Senior Ekonom BCA Barra Kukuh Mamia mengungkapkan penurunan aktivitas di Tiongkok, setelah tampaknya mengalami perubahan pada kuartal III-2023. Hal ini mempengaruhi kinerja ekspor Indonesia.
"Perlambatan manufaktur (dengan PMI pada tanggal 23 November sebesar 49,4) berdampak negatif pada ekspor baja dan nikel (RI), sementara peningkatan ekspor timah hanya mencerminkan larangan penambangan timah di Myanmar yang mengalihkan permintaan ke Indonesia," kata Barra.

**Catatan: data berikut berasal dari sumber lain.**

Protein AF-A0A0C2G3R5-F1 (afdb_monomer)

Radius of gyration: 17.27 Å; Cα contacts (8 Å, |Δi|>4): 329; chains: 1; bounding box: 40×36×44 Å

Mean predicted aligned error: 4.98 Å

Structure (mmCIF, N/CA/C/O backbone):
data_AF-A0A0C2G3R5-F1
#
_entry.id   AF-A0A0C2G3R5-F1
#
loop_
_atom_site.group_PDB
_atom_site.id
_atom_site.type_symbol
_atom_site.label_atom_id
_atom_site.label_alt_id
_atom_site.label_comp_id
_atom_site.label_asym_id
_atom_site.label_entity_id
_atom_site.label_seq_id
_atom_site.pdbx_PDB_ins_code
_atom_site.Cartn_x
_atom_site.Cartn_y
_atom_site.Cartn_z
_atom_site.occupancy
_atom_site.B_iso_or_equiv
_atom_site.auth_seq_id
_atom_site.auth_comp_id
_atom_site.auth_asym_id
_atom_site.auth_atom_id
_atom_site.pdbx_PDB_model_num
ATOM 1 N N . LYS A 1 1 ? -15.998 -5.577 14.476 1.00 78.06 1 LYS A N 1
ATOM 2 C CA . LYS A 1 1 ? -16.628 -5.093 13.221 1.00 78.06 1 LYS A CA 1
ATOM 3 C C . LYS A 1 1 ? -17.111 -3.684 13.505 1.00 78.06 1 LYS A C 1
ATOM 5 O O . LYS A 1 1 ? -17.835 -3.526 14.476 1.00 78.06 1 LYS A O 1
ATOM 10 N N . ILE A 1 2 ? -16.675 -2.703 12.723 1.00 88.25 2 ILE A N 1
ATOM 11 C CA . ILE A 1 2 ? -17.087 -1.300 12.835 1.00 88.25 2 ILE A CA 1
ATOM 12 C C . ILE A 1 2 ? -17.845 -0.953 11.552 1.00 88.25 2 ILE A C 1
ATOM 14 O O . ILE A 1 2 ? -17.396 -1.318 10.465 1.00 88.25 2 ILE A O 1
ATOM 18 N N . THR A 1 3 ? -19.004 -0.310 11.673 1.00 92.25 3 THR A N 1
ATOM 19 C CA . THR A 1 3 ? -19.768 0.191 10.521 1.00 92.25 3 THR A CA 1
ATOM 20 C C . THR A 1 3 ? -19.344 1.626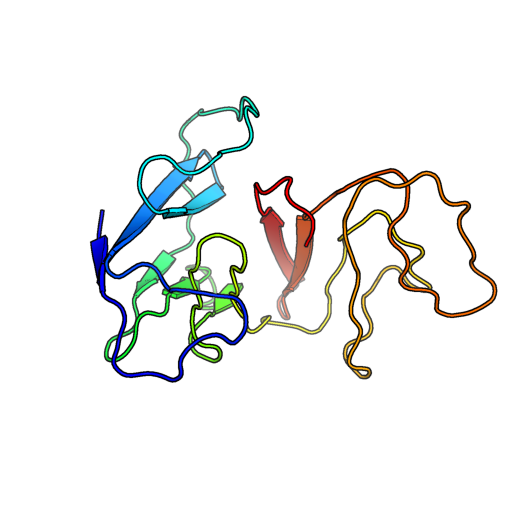 10.251 1.00 92.25 3 THR A C 1
ATOM 22 O O . THR A 1 3 ? -19.385 2.461 11.150 1.00 92.25 3 THR A O 1
ATOM 25 N N . LEU A 1 4 ? -18.937 1.906 9.018 1.00 91.94 4 LEU A N 1
ATOM 26 C CA . LEU A 1 4 ? -18.517 3.225 8.568 1.00 91.94 4 LEU A CA 1
ATOM 27 C C . LEU A 1 4 ? -19.568 3.783 7.620 1.00 91.94 4 LEU A C 1
ATOM 29 O O . LEU A 1 4 ? -20.083 3.071 6.756 1.00 91.94 4 LEU A O 1
ATOM 33 N N . ARG A 1 5 ? -19.864 5.070 7.776 1.00 92.19 5 ARG A N 1
ATOM 34 C CA . ARG A 1 5 ? -20.800 5.800 6.925 1.00 92.19 5 ARG A CA 1
ATOM 35 C C . ARG A 1 5 ? -20.056 6.861 6.148 1.00 92.19 5 ARG A C 1
ATOM 37 O O . ARG A 1 5 ? -19.157 7.508 6.688 1.00 92.19 5 ARG A O 1
ATOM 44 N N . LYS A 1 6 ? -20.447 7.049 4.890 1.00 89.38 6 LYS A N 1
ATOM 45 C CA . LYS A 1 6 ? -19.892 8.119 4.067 1.00 89.38 6 LYS A CA 1
ATOM 46 C C . LYS A 1 6 ? -20.163 9.474 4.731 1.00 89.38 6 LYS A C 1
ATOM 48 O O . LYS A 1 6 ? -21.294 9.766 5.114 1.00 89.38 6 LYS A O 1
ATOM 53 N N . ASN A 1 7 ? -19.127 10.298 4.859 1.00 89.31 7 ASN A N 1
ATOM 54 C CA . ASN A 1 7 ? -19.266 11.677 5.316 1.00 89.31 7 ASN A CA 1
ATOM 55 C C . ASN A 1 7 ? -19.792 12.588 4.185 1.00 89.31 7 ASN A C 1
ATOM 57 O O . ASN A 1 7 ? -19.931 12.176 3.032 1.00 89.31 7 ASN A O 1
ATOM 61 N N . ASN A 1 8 ? -20.025 13.864 4.497 1.00 86.81 8 ASN A N 1
ATOM 62 C CA . ASN A 1 8 ? -20.408 14.884 3.510 1.00 86.81 8 ASN A CA 1
ATOM 63 C C . ASN A 1 8 ? -19.211 15.396 2.678 1.00 86.81 8 ASN A C 1
ATOM 65 O O . ASN A 1 8 ? -19.216 16.535 2.215 1.00 86.81 8 ASN A O 1
ATOM 69 N N . GLY A 1 9 ? -18.164 14.579 2.527 1.00 81.75 9 GLY A N 1
ATOM 70 C CA . GLY A 1 9 ? -16.986 14.895 1.731 1.00 81.75 9 GLY A CA 1
ATOM 71 C C . GLY A 1 9 ? -17.272 14.947 0.224 1.00 81.75 9 GLY A C 1
ATOM 72 O O . GLY A 1 9 ? -18.385 14.643 -0.225 1.00 81.75 9 GLY A O 1
ATOM 73 N N . PRO A 1 10 ? -16.266 15.330 -0.581 1.00 81.50 10 PRO A N 1
ATOM 74 C CA . PRO A 1 10 ? -16.405 15.412 -2.029 1.00 81.50 10 PRO A CA 1
ATOM 75 C C . PRO A 1 10 ? -16.841 14.068 -2.627 1.00 81.50 10 PRO A C 1
ATOM 77 O O . PRO A 1 10 ? -16.466 12.995 -2.154 1.00 81.50 10 PRO A O 1
ATOM 80 N N . LYS A 1 11 ? -17.656 14.129 -3.685 1.00 80.38 11 LYS A N 1
ATOM 81 C CA . LYS A 1 11 ? -18.039 12.939 -4.455 1.00 80.38 11 LYS A CA 1
ATOM 82 C C . LYS A 1 11 ? -16.835 12.446 -5.255 1.00 80.38 11 LYS A C 1
ATOM 84 O O . LYS A 1 11 ? -16.093 13.263 -5.799 1.00 80.38 11 LYS A O 1
ATOM 89 N N . ASN A 1 12 ? -16.668 11.129 -5.357 1.00 83.12 12 ASN A N 1
ATOM 90 C CA . ASN A 1 12 ? -15.684 10.578 -6.282 1.00 83.12 12 ASN A CA 1
ATOM 91 C C . ASN A 1 12 ? -16.124 10.843 -7.750 1.00 83.12 12 ASN A C 1
ATOM 93 O O . ASN A 1 12 ? -17.327 10.913 -8.022 1.00 83.12 12 ASN A O 1
ATOM 97 N N . PRO A 1 13 ? -15.185 10.993 -8.699 1.00 80.94 13 PRO A N 1
ATOM 98 C CA . PRO A 1 13 ? -15.502 11.254 -10.107 1.00 80.94 13 PRO A CA 1
ATOM 99 C C . PRO A 1 13 ? -15.892 10.013 -10.940 1.00 80.94 13 PRO A C 1
ATOM 101 O O . PRO A 1 13 ? -16.225 10.165 -12.112 1.00 80.94 13 PRO A O 1
ATOM 104 N N . TRP A 1 14 ? -15.874 8.801 -10.377 1.00 84.62 14 TRP A N 1
ATOM 105 C CA . TRP A 1 14 ? -16.023 7.525 -11.100 1.00 84.62 14 TRP A CA 1
ATOM 106 C C . TRP A 1 14 ? -17.321 6.755 -10.801 1.00 84.62 14 TRP A C 1
ATOM 108 O O . TRP A 1 14 ? -17.512 5.657 -11.324 1.00 84.62 14 TRP A O 1
ATOM 118 N N . GLY A 1 15 ? -18.234 7.307 -9.996 1.00 82.50 15 GLY A N 1
ATOM 119 C CA . GLY A 1 15 ? -19.555 6.722 -9.763 1.00 82.50 15 GLY A CA 1
ATOM 120 C C . GLY A 1 15 ? -20.127 6.992 -8.375 1.00 82.50 15 GLY A C 1
ATOM 121 O O . GLY A 1 15 ? -19.687 7.878 -7.645 1.00 82.50 15 GLY A O 1
ATOM 122 N N . GLN A 1 16 ? -21.145 6.218 -8.002 1.00 88.00 16 GLN A N 1
ATOM 123 C CA . GLN A 1 16 ? -21.774 6.326 -6.691 1.00 88.00 16 GLN A CA 1
ATOM 124 C C . GLN A 1 16 ? -20.922 5.632 -5.618 1.00 88.00 16 GLN A C 1
ATOM 126 O O . GLN A 1 16 ? -20.550 4.467 -5.752 1.00 88.00 16 GLN A O 1
ATOM 131 N N . ASP A 1 17 ? -20.620 6.363 -4.545 1.00 88.69 17 ASP A N 1
ATOM 132 C CA . ASP A 1 17 ? -19.994 5.804 -3.346 1.00 88.69 17 ASP A CA 1
ATOM 133 C C . ASP A 1 17 ? -20.962 4.895 -2.584 1.00 88.69 17 ASP A C 1
ATOM 135 O O . ASP A 1 17 ? -22.173 5.138 -2.553 1.00 88.69 17 ASP A O 1
ATOM 139 N N . TYR A 1 18 ? -20.413 3.903 -1.888 1.00 90.19 18 TYR A N 1
ATOM 140 C CA . TYR A 1 18 ? -21.188 3.128 -0.927 1.00 90.19 18 TYR A CA 1
ATOM 141 C C . TYR A 1 18 ? -21.602 4.004 0.261 1.00 90.19 18 TYR A C 1
ATOM 143 O O . TYR A 1 18 ? -20.793 4.745 0.821 1.00 90.19 18 TYR A O 1
ATOM 151 N N . GLY A 1 19 ? -22.877 3.918 0.655 1.00 88.19 19 GLY A N 1
ATOM 152 C CA . GLY A 1 19 ? -23.398 4.650 1.814 1.00 88.19 19 GLY A CA 1
ATOM 153 C C . GLY A 1 19 ? -22.888 4.089 3.143 1.00 88.19 19 GLY A C 1
ATOM 154 O O . GLY A 1 19 ? -22.539 4.854 4.044 1.00 88.19 19 GLY A O 1
ATOM 155 N N . GLU A 1 20 ? -22.797 2.760 3.232 1.00 93.38 20 GLU A N 1
ATOM 156 C CA . GLU A 1 20 ? -22.275 2.035 4.388 1.00 93.38 20 GLU A CA 1
ATOM 157 C C . GLU A 1 20 ? -21.224 1.012 3.944 1.00 93.38 20 GLU A C 1
ATOM 159 O O . GLU A 1 20 ? -21.411 0.291 2.962 1.00 93.38 20 GLU A O 1
ATOM 164 N N . ILE A 1 21 ? -20.117 0.953 4.682 1.00 94.94 21 ILE A N 1
ATOM 165 C CA . ILE A 1 21 ? -19.050 -0.041 4.522 1.00 94.94 21 ILE A CA 1
ATOM 166 C C . ILE A 1 21 ? -18.646 -0.571 5.900 1.00 94.94 21 ILE A C 1
ATOM 168 O O . ILE A 1 21 ? -18.960 0.018 6.936 1.00 94.94 21 ILE A O 1
ATOM 172 N N . TYR A 1 22 ? -17.924 -1.683 5.932 1.00 95.25 22 TYR A N 1
ATOM 173 C CA . TYR A 1 22 ? -17.529 -2.351 7.165 1.00 95.25 22 TYR A CA 1
ATOM 174 C C . TYR A 1 22 ? -16.019 -2.440 7.287 1.00 95.25 22 TYR A C 1
ATOM 176 O O . TYR A 1 22 ? -15.317 -2.785 6.340 1.00 95.25 22 TYR A O 1
ATOM 184 N N . PHE A 1 23 ? -15.538 -2.212 8.501 1.00 94.12 23 PHE A N 1
ATOM 185 C CA . PHE A 1 23 ? -14.148 -2.375 8.887 1.00 94.12 23 PHE A CA 1
ATOM 186 C C . PHE A 1 23 ? -14.000 -3.535 9.873 1.00 94.12 23 PHE A C 1
ATOM 188 O O . PHE A 1 23 ? -14.761 -3.680 10.843 1.00 94.12 23 PHE A O 1
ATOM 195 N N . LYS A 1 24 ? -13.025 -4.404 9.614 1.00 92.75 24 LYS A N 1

Data BPS memperlihatkan barang besi dan baja mengalami penurunan sebanyak 6,82% secara bulanan (month to month/mtm), kemudian nikel dan barang daripadanya turun 17,16% (mtm), serta ampas dan sisa industri makanan turun 27,8% (mtm).
Sementara itu, dampak dari AS, terjadi karena aktivitas ekonominya yang masih ditopang oleh sektor jasa. Membuat permintaan barang-barang impor dari luar negeri, termasuk dari Indonesia belum signifikan.

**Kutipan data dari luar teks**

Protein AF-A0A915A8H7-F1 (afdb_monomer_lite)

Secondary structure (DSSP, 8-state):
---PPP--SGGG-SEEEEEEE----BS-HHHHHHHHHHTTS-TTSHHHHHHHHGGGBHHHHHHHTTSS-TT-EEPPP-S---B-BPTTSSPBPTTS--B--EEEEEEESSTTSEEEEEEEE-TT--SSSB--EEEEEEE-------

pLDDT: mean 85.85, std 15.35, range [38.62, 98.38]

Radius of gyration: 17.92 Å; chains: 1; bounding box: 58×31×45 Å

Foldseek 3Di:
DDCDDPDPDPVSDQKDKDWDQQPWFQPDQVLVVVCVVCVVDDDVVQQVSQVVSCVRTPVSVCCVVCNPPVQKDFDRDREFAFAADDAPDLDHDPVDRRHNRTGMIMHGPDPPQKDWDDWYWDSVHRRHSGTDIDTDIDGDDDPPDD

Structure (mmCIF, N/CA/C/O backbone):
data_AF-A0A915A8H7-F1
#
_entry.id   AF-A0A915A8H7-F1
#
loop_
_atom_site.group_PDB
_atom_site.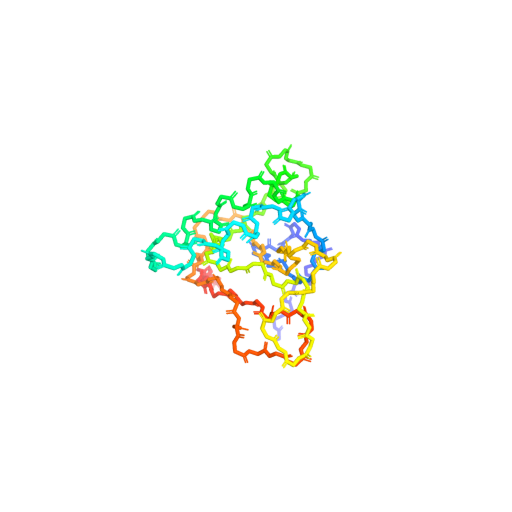id
_atom_site.type_symbol
_atom_site.label_atom_id
_atom_site.label_alt_id
_atom_site.label_comp_id
_atom_site.label_asym_id
_atom_site.label_entity_id
_atom_site.label_seq_id
_atom_site.pdbx_PDB_ins_code
_atom_site.Cartn_x
_atom_site.Cartn_y
_atom_site.Cartn_z
_atom_site.occupancy
_atom_site.B_iso_or_equiv
_atom_site.auth_seq_id
_atom_site.auth_comp_id
_atom_site.auth_asym_id
_atom_site.auth_atom_id
_atom_site.pdbx_PDB_model_num
ATOM 1 N N . ARG A 1 1 ? -35.282 -7.387 12.972 1.00 38.62 1 ARG A N 1
ATOM 2 C CA . ARG A 1 1 ? -34.594 -6.591 11.924 1.00 38.62 1 ARG A CA 1
ATOM 3 C C . ARG A 1 1 ? -33.820 -5.499 12.648 1.00 38.62 1 ARG A C 1
ATOM 5 O O . ARG A 1 1 ? -34.443 -4.551 13.101 1.00 38.62 1 ARG A O 1
ATOM 12 N N . TYR A 1 2 ? -32.520 -5.685 12.862 1.00 42.59 2 TYR A N 1
ATOM 13 C CA . TYR A 1 2 ? -31.696 -4.727 13.600 1.00 42.59 2 TYR A CA 1
ATOM 14 C C . TYR A 1 2 ? -31.252 -3.625 12.640 1.00 42.59 2 TYR A C 1
ATOM 16 O O . TYR A 1 2 ? -30.339 -3.812 11.843 1.00 42.59 2 TYR A O 1
ATOM 24 N N . GLY A 1 3 ? -31.980 -2.510 12.656 1.00 46.38 3 GLY A N 1
ATOM 25 C CA . GLY A 1 3 ? -31.598 -1.299 11.943 1.00 46.38 3 GLY A CA 1
ATOM 26 C C . GLY A 1 3 ? -30.527 -0.574 12.739 1.00 46.38 3 GLY A C 1
ATOM 27 O O . GLY A 1 3 ? -30.847 0.347 13.485 1.00 46.38 3 GLY A O 1
ATOM 28 N N . LEU A 1 4 ? -29.271 -1.008 12.612 1.00 57.69 4 LEU A N 1
ATOM 29 C CA . LEU A 1 4 ? -28.161 -0.161 13.030 1.00 57.69 4 LEU A CA 1
ATOM 30 C C . LEU A 1 4 ? -28.224 1.121 12.184 1.00 57.69 4 LEU A C 1
ATOM 32 O O . LEU A 1 4 ? -28.416 1.029 10.965 1.00 57.69 4 LEU A O 1
ATOM 36 N N . PRO A 1 5 ? -28.133 2.312 12.798 1.00 57.06 5 PRO A N 1
ATOM 37 C CA . PRO A 1 5 ? -28.119 3.553 12.044 1.00 57.06 5 PRO A CA 1
ATOM 38 C C . PRO A 1 5 ? -26.967 3.511 11.039 1.00 57.06 5 PRO A C 1
ATOM 40 O O . PRO A 1 5 ? -25.849 3.128 11.381 1.00 57.06 5 PRO A O 1
ATOM 43 N N . ALA A 1 6 ? -27.250 3.879 9.787 1.00 58.78 6 ALA A N 1
ATOM 44 C CA . ALA A 1 6 ? -26.222 3.965 8.760 1.00 58.78 6 ALA A CA 1
ATOM 45 C C . ALA A 1 6 ? -25.101 4.895 9.244 1.00 58.78 6 ALA A C 1
ATOM 47 O O . ALA A 1 6 ? -25.376 6.014 9.683 1.00 58.78 6 ALA A O 1
ATOM 48 N N . CYS A 1 7 ? -23.858 4.420 9.172 1.00 57.41 7 CYS A N 1
ATOM 49 C CA . CYS A 1 7 ? -22.670 5.210 9.467 1.00 57.41 7 CYS A CA 1
ATOM 50 C C . CYS A 1 7 ? -22.638 6.418 8.514 1.00 57.41 7 CYS A C 1
ATOM 52 O O . CYS A 1 7 ? -22.506 6.249 7.303 1.00 57.41 7 CYS A O 1
ATOM 54 N N . LYS A 1 8 ? -22.846 7.631 9.039 1.00 66.94 8 LYS A N 1
ATOM 55 C CA . LYS A 1 8 ? -22.970 8.873 8.252 1.00 66.94 8 LYS A CA 1
ATOM 56 C C . LYS A 1 8 ? -21.626 9.556 7.998 1.00 66.94 8 LYS A C 1
ATOM 58 O O . LYS A 1 8 ? -21.566 10.490 7.204 1.00 66.94 8 LYS A O 1
ATOM 63 N N . SER A 1 9 ? -20.562 9.125 8.673 1.00 72.94 9 SER A N 1
ATOM 64 C CA . SER A 1 9 ? -19.200 9.621 8.470 1.00 72.94 9 SER A CA 1
ATOM 65 C C . SER A 1 9 ? -18.171 8.579 8.897 1.00 72.94 9 SER A C 1
ATOM 67 O O . SER A 1 9 ? -18.432 7.776 9.787 1.00 72.94 9 SER A O 1
ATOM 69 N N . VAL A 1 10 ? -16.973 8.629 8.309 1.00 74.31 10 VAL A N 1
ATOM 70 C CA . VAL A 1 10 ? -15.845 7.745 8.662 1.00 74.31 10 VAL A CA 1
ATOM 71 C C . VAL A 1 10 ? -15.566 7.758 10.175 1.00 74.31 10 VAL A C 1
ATOM 73 O O . VAL A 1 10 ? -15.337 6.710 10.764 1.00 74.31 10 VAL A O 1
ATOM 76 N N . ALA A 1 11 ? -15.716 8.916 10.827 1.00 73.44 11 ALA A N 1
ATOM 77 C CA . ALA A 1 11 ? -15.522 9.084 12.270 1.00 73.44 11 ALA A CA 1
ATOM 78 C C . ALA A 1 11 ? -16.535 8.319 13.152 1.00 73.44 11 ALA A C 1
ATOM 80 O O . ALA A 1 11 ? -16.314 8.119 14.349 1.00 73.44 11 ALA A O 1
ATOM 81 N N . GLN A 1 12 ? -17.678 7.899 12.604 1.00 82.94 12 GLN A N 1
ATOM 82 C CA . GLN A 1 12 ? -18.666 7.119 13.354 1.00 82.94 12 GLN A CA 1
ATOM 83 C C . GLN A 1 12 ? -18.327 5.631 13.393 1.00 82.94 12 GLN A C 1
ATOM 85 O O . GLN A 1 12 ? -18.733 4.962 14.342 1.00 82.94 12 GLN A O 1
ATOM 90 N N . ALA A 1 13 ? -17.559 5.127 12.427 1.00 87.56 13 ALA A N 1
ATOM 91 C CA . ALA A 1 13 ? -17.154 3.733 12.402 1.00 87.56 13 ALA A CA 1
ATOM 92 C C . ALA A 1 13 ? -16.169 3.429 13.539 1.00 87.56 13 ALA A C 1
ATOM 94 O O . ALA A 1 13 ? -15.305 4.237 13.872 1.00 87.56 13 ALA A O 1
ATOM 95 N N . ASP A 1 14 ? -16.311 2.250 14.136 1.00 90.06 14 ASP A N 1
ATOM 96 C CA . ASP A 1 14 ? -15.351 1.744 15.119 1.00 90.06 14 ASP A CA 1
ATOM 97 C C . ASP A 1 14 ? -14.023 1.348 14.473 1.00 90.06 14 ASP A C 1
ATOM 99 O O . ASP A 1 14 ? -12.960 1.494 15.071 1.00 90.06 14 ASP A O 1
ATOM 103 N N . CYS A 1 15 ? -14.118 0.809 13.257 1.00 92.69 15 CYS A N 1
ATOM 104 C CA . CYS A 1 15 ? -13.013 0.316 12.458 1.00 92.69 15 CYS A CA 1
ATOM 105 C C . CYS A 1 15 ? -13.232 0.741 11.008 1.00 92.69 15 CYS A C 1
ATOM 107 O O . CYS A 1 15 ? -14.344 0.620 10.486 1.00 92.69 15 CYS A O 1
AT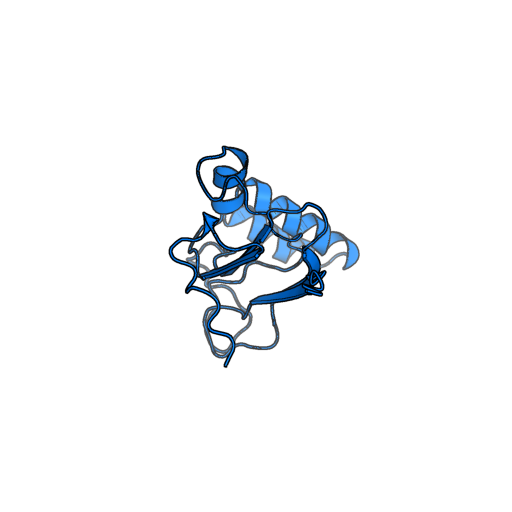OM 109 N N . VAL A 1 16 ? -12.176 1.208 10.355 1.00 94.38 16 VAL A N 1
ATOM 110 C CA . VAL A 1 16 ? -12.196 1.641 8.957 1.00 94.38 16 VAL A CA 1
ATOM 111 C C . VAL A 1 16 ? -11.054 0.953 8.233 1.00 94.38 16 VAL A C 1
ATOM 113 O O . VAL A 1 16 ? -9.925 0.975 8.708 1.00 94.38 16 VAL A O 1
ATOM 116 N N . PHE A 1 17 ? -11.344 0.379 7.070 1.00 96.38 17 PHE A N 1
ATOM 117 C CA . PHE A 1 17 ? -10.337 -0.077 6.119 1.00 96.38 17 PHE A CA 1
ATOM 118 C C . PHE A 1 17 ? -10.415 0.825 4.892 1.00 96.38 17 PHE A C 1
ATOM 120 O O . PHE A 1 17 ? -11.499 1.026 4.343 1.00 96.38 17 PHE A O 1
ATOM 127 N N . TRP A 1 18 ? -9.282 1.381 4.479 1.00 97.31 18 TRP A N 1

Hal ini diungkapkan oleh Kepala Badan Kebijakan Fiskal, Kementerian Keuangan, Febrio Kacaribu. Menurutnya, meskipun perekonomian Amerika Serikat (AS) dalam tren menguat, impor AS dari global secara keseluruhan masih terkontraksi.
"Hal ini terutama karena tren penguatan ekonomi AS lebih ditopang oleh sektor jasa domestik," kata Febrio dalam pernyataan resmi Jumat (17/11/2023).
Terbukti, nilai ekspor Indonesia ke AS terkontraksi sebesar -0,51% (mtm). Febrio juga melihat perlambatan aktivitas ekonomi di kawasan ASEAN, yang menyebabkan ekspor ke Singapura dan Malaysia terkontraksi masing-masing sebesar 4,73% dan 2,28% (mtm).
Ekonom Senior Bambang Brodjonegoro menuturkan pelemahan ekonomi global menjadi tantangan kinerja perdagangan RI ke depan. Penurunan surplus ke kisaran US$ 2,41 miliar pada November 2023 ini dipicu oleh faktor pelemahan ekonomi global.
"Kemudian, faktor kedua, tren penurunan harga komoditas yang sudah terjadi pada awal tahun ini akhirnya menunjukkan dampak kepada surplus kita," ujar Bambang kepada CNBC Indonesia.
Kondisi ini menunjukkan kerawanan, karena menurut Bambang Indonesia masih bergantung pada ekspor sumber daya alam. Terbukti, komoditas unggulan RI seperti minyak kelapa sawit dan nikel melemah di tengah kondisi ekonomi global yang melambat. Bambang optimistis surplus masih dapat berlanjut hingga Desember 2023.
Namun, dia tidak menjawab potensi surplus tahun depan. Bambang hanya mengingatkan bahwa pelemahan ekonomi global diprediksi masih berlanjut hingga 2024 karena sejumlah sentimen seperti suku bunga tinggi di negara maju. "Berarti untuk menjaga performance 2024, kita harus memperhatikan negara tujuan ekspor, dalam hal ini, utamanya China, India, nomor 3 adalah AS," kata Bambang.
Dia meyakini India bisa menjadi pasar ekspor besar RI menggantikan China. Pasalnya, kata Bambang, ekonomi India tercatat melesat dibandingkan mitra dagang RI lainnya. "Kalau mereka tumbuh 6-7%, sementara India masih mengimpor palm oil kita, maka ini bisa menjadi solusi," ujarnya.
Untuk mengurai persoalan tekanan ekspor 2024, pemerintah pun berencana menggelar Outlook Perekonomian Indonesia 2024 akhir pekan ini, Jumat (22/12/2023). Agenda penghujung tahun itu digelar oleh Kementerian Koordinator Bidang Perekonomian dan dihadiri Presiden Joko Widodo beserta jajaran menteri ekonominya. Para pakar dan ahli di bidang ekonomi pun turut dihadirkan.
Ada banyak hal yang akan dibahas dalam acara tersebut, mulai dari proyeksi ekonomi global dan domestik tahun depan, strategi kebijakan untuk mendorong pertumbuhan ekonomi yang berkelanjutan, termasuk di sektor perdagangan, hingga sinergi kebijakan fiskal, moneter, dan sektor keuangan untuk menjaga ketahanan ekonomi Indonesia di tengah dinamika global.